» **Supplied material**
★ ★ ★

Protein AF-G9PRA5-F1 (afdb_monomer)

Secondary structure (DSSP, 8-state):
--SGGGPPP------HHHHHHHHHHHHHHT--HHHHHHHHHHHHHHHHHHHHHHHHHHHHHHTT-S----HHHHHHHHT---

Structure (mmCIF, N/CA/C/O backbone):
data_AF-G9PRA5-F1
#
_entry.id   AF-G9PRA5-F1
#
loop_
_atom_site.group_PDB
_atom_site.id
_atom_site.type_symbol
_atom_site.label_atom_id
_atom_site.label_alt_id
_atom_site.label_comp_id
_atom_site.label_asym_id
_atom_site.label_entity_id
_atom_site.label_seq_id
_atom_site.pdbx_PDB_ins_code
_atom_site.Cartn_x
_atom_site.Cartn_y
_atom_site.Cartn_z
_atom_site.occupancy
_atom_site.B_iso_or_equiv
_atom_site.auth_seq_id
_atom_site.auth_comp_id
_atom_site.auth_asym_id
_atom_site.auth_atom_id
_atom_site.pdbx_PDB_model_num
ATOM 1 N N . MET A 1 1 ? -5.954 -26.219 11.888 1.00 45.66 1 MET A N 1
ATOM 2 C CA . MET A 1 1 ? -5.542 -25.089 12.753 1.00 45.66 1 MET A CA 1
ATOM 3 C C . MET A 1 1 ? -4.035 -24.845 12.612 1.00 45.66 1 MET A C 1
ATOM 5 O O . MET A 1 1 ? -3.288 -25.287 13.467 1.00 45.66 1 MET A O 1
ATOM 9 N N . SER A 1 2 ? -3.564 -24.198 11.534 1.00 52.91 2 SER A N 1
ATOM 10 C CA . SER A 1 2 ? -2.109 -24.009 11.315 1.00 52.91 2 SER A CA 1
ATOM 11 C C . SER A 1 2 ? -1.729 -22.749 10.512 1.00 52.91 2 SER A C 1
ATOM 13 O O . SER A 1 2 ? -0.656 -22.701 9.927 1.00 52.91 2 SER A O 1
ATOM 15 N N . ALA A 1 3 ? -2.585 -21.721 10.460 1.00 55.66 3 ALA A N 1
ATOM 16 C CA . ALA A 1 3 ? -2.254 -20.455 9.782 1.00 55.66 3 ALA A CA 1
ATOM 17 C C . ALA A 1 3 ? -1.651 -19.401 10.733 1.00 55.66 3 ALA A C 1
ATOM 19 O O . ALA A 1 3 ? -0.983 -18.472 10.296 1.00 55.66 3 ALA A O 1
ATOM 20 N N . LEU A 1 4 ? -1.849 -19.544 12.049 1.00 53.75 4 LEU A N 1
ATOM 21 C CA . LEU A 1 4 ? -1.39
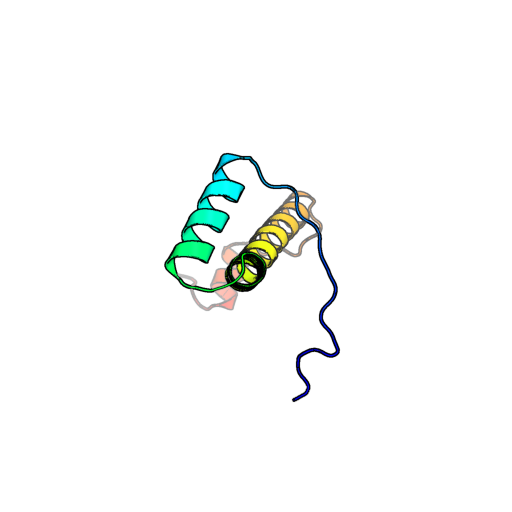5 -18.553 13.034 1.00 53.75 4 LEU A CA 1
ATOM 22 C C . LEU A 1 4 ? 0.097 -18.669 13.394 1.00 53.75 4 LEU A C 1
ATOM 24 O O . LEU A 1 4 ? 0.616 -17.784 14.064 1.00 53.75 4 LEU A O 1
ATOM 28 N N . ALA A 1 5 ? 0.801 -19.709 12.940 1.00 55.78 5 ALA A N 1
ATOM 29 C CA . ALA A 1 5 ? 2.191 -19.961 13.330 1.00 55.78 5 ALA A CA 1
ATOM 30 C C . ALA A 1 5 ? 3.238 -19.040 12.656 1.00 55.78 5 ALA A C 1
ATOM 32 O O . ALA A 1 5 ? 4.400 -19.097 13.038 1.00 55.78 5 ALA A O 1
ATOM 33 N N . SER A 1 6 ? 2.859 -18.185 11.692 1.00 74.06 6 SER A N 1
ATOM 34 C CA . SER A 1 6 ? 3.806 -17.329 10.939 1.00 74.06 6 SER A CA 1
ATOM 35 C C . SER A 1 6 ? 3.504 -15.818 10.996 1.00 74.06 6 SER A C 1
ATOM 37 O O . SER A 1 6 ? 4.207 -15.013 10.386 1.00 74.06 6 SER A O 1
ATOM 39 N N . ALA A 1 7 ? 2.470 -15.381 11.723 1.00 75.12 7 ALA A N 1
ATOM 40 C CA . ALA A 1 7 ? 2.121 -13.958 11.753 1.00 75.12 7 ALA A CA 1
ATOM 41 C C . ALA A 1 7 ? 3.150 -13.148 12.566 1.00 75.12 7 ALA A C 1
ATOM 43 O O . ALA A 1 7 ? 3.329 -13.383 13.762 1.00 75.12 7 ALA A O 1
ATOM 44 N N . ARG A 1 8 ? 3.802 -12.167 11.927 1.00 88.75 8 ARG A N 1
ATOM 45 C CA . ARG A 1 8 ? 4.703 -11.213 12.592 1.00 88.75 8 ARG A CA 1
ATOM 46 C C . ARG A 1 8 ? 3.948 -9.918 12.913 1.00 88.75 8 ARG A C 1
ATOM 48 O O . ARG A 1 8 ? 3.225 -9.421 12.049 1.00 88.75 8 ARG A O 1
ATOM 55 N N . PRO A 1 9 ? 4.072 -9.372 14.135 1.00 89.94 9 PRO A N 1
ATOM 56 C CA . PRO A 1 9 ? 3.423 -8.118 14.483 1.00 89.94 9 PRO A CA 1
ATOM 57 C C . PRO A 1 9 ? 4.091 -6.948 13.754 1.00 89.94 9 PRO A C 1
ATOM 59 O O . PRO A 1 9 ? 5.314 -6.831 13.743 1.00 89.94 9 PRO A O 1
ATOM 62 N N . THR A 1 10 ? 3.266 -6.051 13.222 1.00 90.50 10 THR A N 1
ATOM 63 C CA . THR A 1 10 ? 3.696 -4.792 12.604 1.00 90.50 10 THR A CA 1
ATOM 64 C C . THR A 1 10 ? 2.958 -3.645 13.280 1.00 90.50 10 THR A C 1
ATOM 66 O O . THR A 1 10 ? 1.751 -3.727 13.511 1.00 90.50 10 THR A O 1
ATOM 69 N N . SER A 1 11 ? 3.683 -2.575 13.608 1.00 93.25 11 SER A N 1
ATOM 70 C CA . SER A 1 11 ? 3.106 -1.336 14.131 1.00 93.25 11 SER A CA 1
ATOM 71 C C . SER A 1 11 ? 3.129 -0.272 13.043 1.00 93.25 11 SER A C 1
ATOM 73 O O . SER A 1 11 ? 4.160 -0.064 12.407 1.00 93.25 11 SER A O 1
ATOM 75 N N . VAL A 1 12 ? 2.000 0.402 12.838 1.00 92.62 12 VAL A N 1
ATOM 76 C CA . VAL A 1 12 ? 1.860 1.491 11.866 1.00 92.62 12 VAL A CA 1
ATOM 77 C C . VAL A 1 12 ? 1.360 2.743 12.572 1.00 92.62 12 VAL A C 1
ATOM 79 O O . VAL A 1 12 ? 0.540 2.671 13.490 1.00 92.62 12 VAL A O 1
ATOM 82 N N . ARG A 1 13 ? 1.856 3.903 12.142 1.00 95.56 13 ARG A N 1
ATOM 83 C CA . ARG A 1 13 ? 1.323 5.198 12.568 1.00 95.56 13 ARG A CA 1
ATOM 84 C C . ARG A 1 13 ? 0.245 5.616 11.584 1.00 95.56 13 ARG A C 1
ATOM 86 O O . ARG A 1 13 ? 0.476 5.594 10.382 1.00 95.56 13 ARG A O 1
ATOM 93 N N . LEU A 1 14 ? -0.908 5.997 12.113 1.00 96.00 14 LEU A N 1
ATOM 94 C CA . LEU A 1 14 ? -2.031 6.509 11.340 1.00 96.00 14 LEU A CA 1
ATOM 95 C C . LEU A 1 14 ? -2.358 7.907 11.842 1.00 96.00 14 LEU A C 1
ATOM 97 O O . LEU A 1 14 ? -2.215 8.192 13.036 1.00 96.00 14 LEU A O 1
ATOM 101 N N . ASP A 1 15 ? -2.816 8.763 10.938 1.00 98.25 15 ASP A N 1
ATOM 102 C CA . ASP A 1 15 ? -3.418 10.026 11.327 1.00 98.25 15 ASP A CA 1
ATOM 103 C C . ASP A 1 15 ? -4.707 9.786 12.143 1.00 98.25 15 ASP A C 1
ATOM 105 O O . ASP A 1 15 ? -5.293 8.692 12.166 1.00 98.25 15 ASP A O 1
ATOM 109 N N . VAL A 1 16 ? -5.139 10.829 12.854 1.00 98.06 16 VAL A N 1
ATOM 110 C CA . VAL A 1 16 ? -6.291 10.758 13.762 1.00 98.06 16 VAL A CA 1
ATOM 111 C C . VAL A 1 16 ? -7.571 10.383 13.014 1.00 98.06 16 VAL A C 1
ATOM 113 O O . VAL A 1 16 ? -8.373 9.604 13.532 1.00 98.06 16 VAL A O 1
ATOM 116 N N . GLU A 1 17 ? -7.767 10.897 11.802 1.00 98.31 17 GLU A N 1
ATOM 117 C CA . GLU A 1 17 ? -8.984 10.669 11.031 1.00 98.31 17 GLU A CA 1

★ ★ ★

» **Description of the task**
Take the line above containing "ATOM 40 C CA", the line containing "ATOM 84 C C", and all lines in between, and copy them exactly without anything else.

» **Response to the task**
ATOM 40 C CA . ALA A 1 7 ? 2.121 -13.958 11.753 1.00 75.12 7 ALA A CA 1
ATOM 41 C C . ALA A 1 7 ? 3.150 -13.148 12.566 1.00 75.12 7 ALA A C 1
ATOM 43 O O . ALA A 1 7 ? 3.329 -13.383 13.762 1.00 75.12 7 ALA A O 1
ATOM 44 N N . ARG A 1 8 ? 3.802 -12.167 11.927 1.00 88.75 8 ARG A N 1
ATOM 45 C CA . ARG A 1 8 ? 4.703 -11.213 12.592 1.00 88.75 8 ARG A CA 1
ATOM 46 C C . ARG A 1 8 ? 3.948 -9.918 12.913 1.00 88.75 8 ARG A C 1
ATOM 48 O O . ARG A 1 8 ? 3.225 -9.421 12.049 1.00 88.75 8 ARG A O 1
ATOM 55 N N . PRO A 1 9 ? 4.072 -9.372 14.135 1.00 89.94 9 PRO A N 1
ATOM 56 C CA . PRO A 1 9 ? 3.423 -8.118 14.483 1.00 89.94 9 PRO A CA 1
ATOM 57 C C . PRO A 1 9 ? 4.091 -6.948 13.754 1.00 89.94 9 PRO A C 1
ATOM 59 O O . PRO A 1 9 ? 5.314 -6.831 13.743 1.00 89.94 9 PRO A O 1
ATOM 62 N N . THR A 1 10 ? 3.266 -6.051 13.222 1.00 90.50 10 THR A N 1
ATOM 63 C CA . THR A 1 10 ? 3.696 -4.792 12.604 1.00 90.50 10 THR A CA 1
ATOM 64 C C . THR A 1 10 ? 2.958 -3.645 13.280 1.00 90.50 10 THR A C 1
ATOM 66 O O . THR A 1 10 ? 1.751 -3.727 13.511 1.00 90.50 10 THR A O 1
ATOM 69 N N . SER A 1 11 ? 3.683 -2.575 13.608 1.00 93.25 11 SER A N 1
ATOM 70 C CA . SER A 1 11 ? 3.106 -1.336 14.131 1.00 93.25 11 SER A CA 1
ATOM 71 C C . SER A 1 11 ? 3.129 -0.272 13.043 1.00 93.25 11 SER A C 1
ATOM 73 O O . SER A 1 11 ? 4.160 -0.064 12.407 1.00 93.25 11 SER A O 1
ATOM 75 N N . VAL A 1 12 ? 2.000 0.402 12.838 1.00 92.62 12 VAL A N 1
ATOM 76 C CA . VAL A 1 12 ? 1.860 1.491 11.866 1.00 92.62 12 VAL A CA 1
ATOM 77 C C . VAL A 1 12 ? 1.360 2.743 12.572 1.00 92.62 12 VAL A C 1
ATOM 79 O O . VAL A 1 12 ? 0.540 2.671 13.490 1.00 92.62 12 VAL A O 1
ATOM 82 N N . ARG A 1 13 ? 1.856 3.903 12.142 1.00 95.56 13 ARG A N 1
ATOM 83 C CA . ARG A 1 13 ? 1.323 5.198 12.568 1.00 95.56 13 ARG A CA 1
ATOM 84 C C . ARG A 1 13 ? 0.245 5.616 11.584 1.00 95.56 13 ARG A C 1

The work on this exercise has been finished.